### [Exercise inputs]
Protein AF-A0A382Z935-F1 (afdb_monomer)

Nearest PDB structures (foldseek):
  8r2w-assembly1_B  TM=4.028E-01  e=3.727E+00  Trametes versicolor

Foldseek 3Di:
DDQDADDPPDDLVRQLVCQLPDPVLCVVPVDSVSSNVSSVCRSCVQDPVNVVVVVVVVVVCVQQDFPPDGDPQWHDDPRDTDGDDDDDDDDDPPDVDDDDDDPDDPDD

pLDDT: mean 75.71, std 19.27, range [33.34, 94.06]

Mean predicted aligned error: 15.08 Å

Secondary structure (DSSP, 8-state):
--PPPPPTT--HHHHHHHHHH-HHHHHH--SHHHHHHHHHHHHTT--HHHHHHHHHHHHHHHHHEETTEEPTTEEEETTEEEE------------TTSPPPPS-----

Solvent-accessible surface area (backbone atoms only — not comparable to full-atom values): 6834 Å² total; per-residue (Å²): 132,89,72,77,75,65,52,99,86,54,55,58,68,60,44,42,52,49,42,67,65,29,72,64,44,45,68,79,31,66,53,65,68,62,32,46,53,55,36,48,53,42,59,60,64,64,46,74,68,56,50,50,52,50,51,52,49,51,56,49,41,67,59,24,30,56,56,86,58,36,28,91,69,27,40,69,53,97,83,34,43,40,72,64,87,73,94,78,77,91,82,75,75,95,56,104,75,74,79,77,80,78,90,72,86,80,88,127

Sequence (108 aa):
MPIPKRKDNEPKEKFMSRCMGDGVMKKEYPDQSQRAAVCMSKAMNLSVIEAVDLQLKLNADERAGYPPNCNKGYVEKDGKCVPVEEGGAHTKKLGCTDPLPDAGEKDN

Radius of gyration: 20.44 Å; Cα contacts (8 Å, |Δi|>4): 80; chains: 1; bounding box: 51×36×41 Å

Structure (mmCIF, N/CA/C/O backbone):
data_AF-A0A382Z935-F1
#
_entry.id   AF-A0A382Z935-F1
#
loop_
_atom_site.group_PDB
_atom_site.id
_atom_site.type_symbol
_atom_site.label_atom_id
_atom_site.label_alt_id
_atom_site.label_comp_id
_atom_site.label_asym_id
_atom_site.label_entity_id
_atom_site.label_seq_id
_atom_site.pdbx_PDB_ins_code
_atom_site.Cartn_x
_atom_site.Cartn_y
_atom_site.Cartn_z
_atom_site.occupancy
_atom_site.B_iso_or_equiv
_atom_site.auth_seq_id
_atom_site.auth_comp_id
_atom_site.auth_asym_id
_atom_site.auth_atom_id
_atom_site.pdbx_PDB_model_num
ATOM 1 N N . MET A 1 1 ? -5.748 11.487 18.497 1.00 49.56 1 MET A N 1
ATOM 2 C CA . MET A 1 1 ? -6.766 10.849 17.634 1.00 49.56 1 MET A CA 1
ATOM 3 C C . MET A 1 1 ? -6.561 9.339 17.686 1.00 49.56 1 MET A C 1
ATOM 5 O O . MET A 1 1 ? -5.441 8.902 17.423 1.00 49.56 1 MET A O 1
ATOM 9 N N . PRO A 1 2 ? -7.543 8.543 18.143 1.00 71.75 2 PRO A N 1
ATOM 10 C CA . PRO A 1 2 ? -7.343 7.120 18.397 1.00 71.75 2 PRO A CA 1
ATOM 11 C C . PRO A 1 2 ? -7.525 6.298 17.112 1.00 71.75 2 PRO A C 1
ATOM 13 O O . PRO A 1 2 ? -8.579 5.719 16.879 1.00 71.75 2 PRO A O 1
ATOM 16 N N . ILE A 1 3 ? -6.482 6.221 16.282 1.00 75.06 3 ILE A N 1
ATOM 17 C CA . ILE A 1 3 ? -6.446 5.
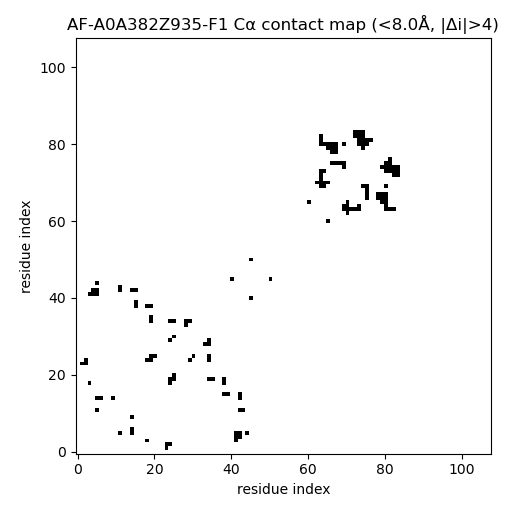251 15.177 1.00 75.06 3 ILE A CA 1
ATOM 18 C C . ILE A 1 3 ? -6.353 3.836 15.780 1.00 75.06 3 ILE A C 1
ATOM 20 O O . ILE A 1 3 ? -5.475 3.605 16.625 1.00 75.06 3 ILE A O 1
ATOM 24 N N . PRO A 1 4 ? -7.200 2.876 15.358 1.00 81.62 4 PRO A N 1
ATOM 25 C CA . PRO A 1 4 ? -7.137 1.504 15.844 1.00 81.62 4 PRO A CA 1
ATOM 26 C C . PRO A 1 4 ? -5.745 0.895 15.635 1.00 81.62 4 PRO A C 1
ATOM 28 O O . PRO A 1 4 ? -5.229 0.850 14.519 1.00 81.62 4 PRO A O 1
ATOM 31 N N . LYS A 1 5 ? -5.133 0.399 16.713 1.00 81.69 5 LYS A N 1
ATOM 32 C CA . LYS A 1 5 ? -3.917 -0.423 16.637 1.00 81.69 5 LYS A CA 1
ATOM 33 C C . LYS A 1 5 ? -4.298 -1.893 16.480 1.00 81.69 5 LYS A C 1
ATOM 35 O O . LYS A 1 5 ? -5.308 -2.339 17.040 1.00 81.69 5 LYS A O 1
ATOM 40 N N . ARG A 1 6 ? -3.490 -2.637 15.723 1.00 81.19 6 ARG A N 1
ATOM 41 C CA . ARG A 1 6 ? -3.625 -4.090 15.609 1.00 81.19 6 ARG A CA 1
ATOM 42 C C . ARG A 1 6 ? -3.263 -4.725 16.950 1.00 81.19 6 ARG A C 1
ATOM 44 O O . ARG A 1 6 ? -2.304 -4.295 17.584 1.00 81.19 6 ARG A O 1
ATOM 51 N N . LYS A 1 7 ? -4.031 -5.722 17.389 1.00 83.94 7 LYS A N 1
ATOM 52 C CA . LYS A 1 7 ? -3.668 -6.525 18.568 1.00 83.94 7 LYS A CA 1
ATOM 53 C C . LYS A 1 7 ? -2.638 -7.585 18.163 1.00 83.94 7 LYS A C 1
ATOM 55 O O . LYS A 1 7 ? -2.650 -8.027 17.015 1.00 83.94 7 LYS A O 1
ATOM 60 N N . ASP A 1 8 ? -1.797 -8.020 19.099 1.00 74.62 8 ASP A N 1
ATOM 61 C CA . ASP A 1 8 ? -0.651 -8.902 18.809 1.00 74.62 8 ASP A CA 1
ATOM 62 C C . ASP A 1 8 ? -1.050 -10.247
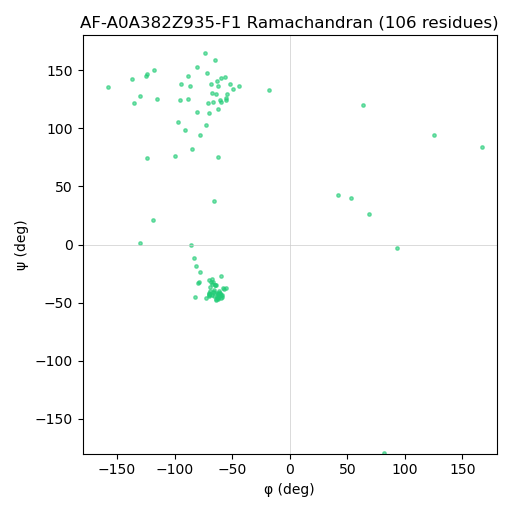 18.174 1.00 74.62 8 ASP A C 1
ATOM 64 O O . ASP A 1 8 ? -0.302 -10.786 17.366 1.00 74.62 8 ASP A O 1
ATOM 68 N N . ASN A 1 9 ? -2.272 -10.725 18.442 1.00 80.50 9 ASN A N 1
ATOM 69 C CA . ASN A 1 9 ? -2.828 -11.977 17.908 1.00 80.50 9 ASN A CA 1
ATOM 70 C C . ASN A 1 9 ? -4.103 -11.780 17.052 1.00 80.50 9 ASN A C 1
ATOM 72 O O . ASN A 1 9 ? -4.915 -12.694 16.918 1.00 80.50 9 ASN A O 1
ATOM 76 N N . GLU A 1 10 ? -4.346 -10.578 16.513 1.00 83.00 10 GLU A N 1
ATOM 77 C CA . GLU A 1 10 ? -5.493 -10.322 15.623 1.00 83.00 10 GLU A CA 1
ATOM 78 C C . GLU A 1 10 ? -5.116 -10.616 14.155 1.00 83.00 10 GLU A C 1
ATOM 80 O O . GLU A 1 10 ? -4.154 -10.022 13.657 1.00 83.00 10 GLU A O 1
ATOM 85 N N . PRO A 1 11 ? -5.869 -11.480 13.436 1.00 86.38 11 PRO A N 1
ATOM 86 C CA . PRO A 1 11 ? -5.680 -11.683 12.000 1.00 86.38 11 PRO A CA 1
ATOM 87 C C . PRO A 1 11 ? -5.811 -10.359 11.244 1.00 86.38 11 PRO A C 1
ATOM 89 O O . PRO A 1 11 ? -6.647 -9.516 11.596 1.00 86.38 11 PRO A O 1
ATOM 92 N N . LYS A 1 12 ? -5.017 -10.174 10.185 1.00 83.56 12 LYS A N 1
ATOM 93 C CA . LYS A 1 12 ? -4.974 -8.913 9.425 1.00 83.56 12 LYS A CA 1
ATOM 94 C C . LYS A 1 12 ? -6.347 -8.547 8.859 1.00 83.56 12 LYS A C 1
ATOM 96 O O . LYS A 1 12 ? -6.732 -7.383 8.907 1.00 83.56 12 LYS A O 1
ATOM 101 N N . GLU A 1 13 ? -7.112 -9.533 8.409 1.00 86.50 13 GLU A N 1
ATOM 102 C CA . GLU A 1 13 ? -8.455 -9.390 7.836 1.00 86.50 13 GLU A CA 1
ATOM 103 C C . GLU A 1 13 ? -9.455 -8.888 8.885 1.00 86.50 13 GLU A C 1
ATOM 105 O O . GLU A 1 13 ? -10.285 -8.011 8.620 1.00 86.50 13 GLU A O 1
ATOM 110 N N . LYS A 1 14 ? -9.342 -9.411 10.113 1.00 89.38 14 LYS A N 1
ATOM 111 C CA . LYS A 1 14 ? -10.193 -9.031 11.246 1.00 89.38 14 LYS A CA 1
ATOM 112 C C . LYS A 1 14 ? -9.900 -7.603 11.697 1.00 89.38 14 LYS A C 1
ATOM 114 O O . LYS A 1 14 ? -10.830 -6.821 11.901 1.00 89.38 14 LYS A O 1
ATOM 119 N N . PHE A 1 15 ? -8.620 -7.242 11.766 1.00 91.44 15 PHE A N 1
ATOM 120 C CA . PHE A 1 15 ? -8.208 -5.867 12.024 1.00 91.44 15 PHE A CA 1
ATOM 121 C C . PHE A 1 15 ? -8.685 -4.918 10.921 1.00 91.44 15 PHE A C 1
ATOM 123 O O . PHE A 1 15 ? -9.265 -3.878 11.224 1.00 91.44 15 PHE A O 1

### [Exercise description]
When a line in the listing has the string "backbone" in it, return that line.

### [Solved problem]
Solvent-accessible surface area (backbone atoms only — not comparable to full-atom values): 6834 Å² total; per-residue (Å²): 132,89,72,77,75,65,52,99,86,54,55,58,68,60,44,42,52,49,42,67,65,29,72,64,44,45,68,79,31,66,53,65,68,62,32,46,53,55,36,48,53,42,59,60,64,64,46,74,68,56,50,50,52,50,51,52,49,51,56,49,41,67,59,24,30,56,56,86,58,36,28,91,69,27,40,69,53,97,83,34,43,40,72,64,87,73,94,78,77,91,82,75,75,95,56,104,75,74,79,77,80,78,90,72,86,80,88,127
Structure (mmCIF, N/CA/C/O backbone):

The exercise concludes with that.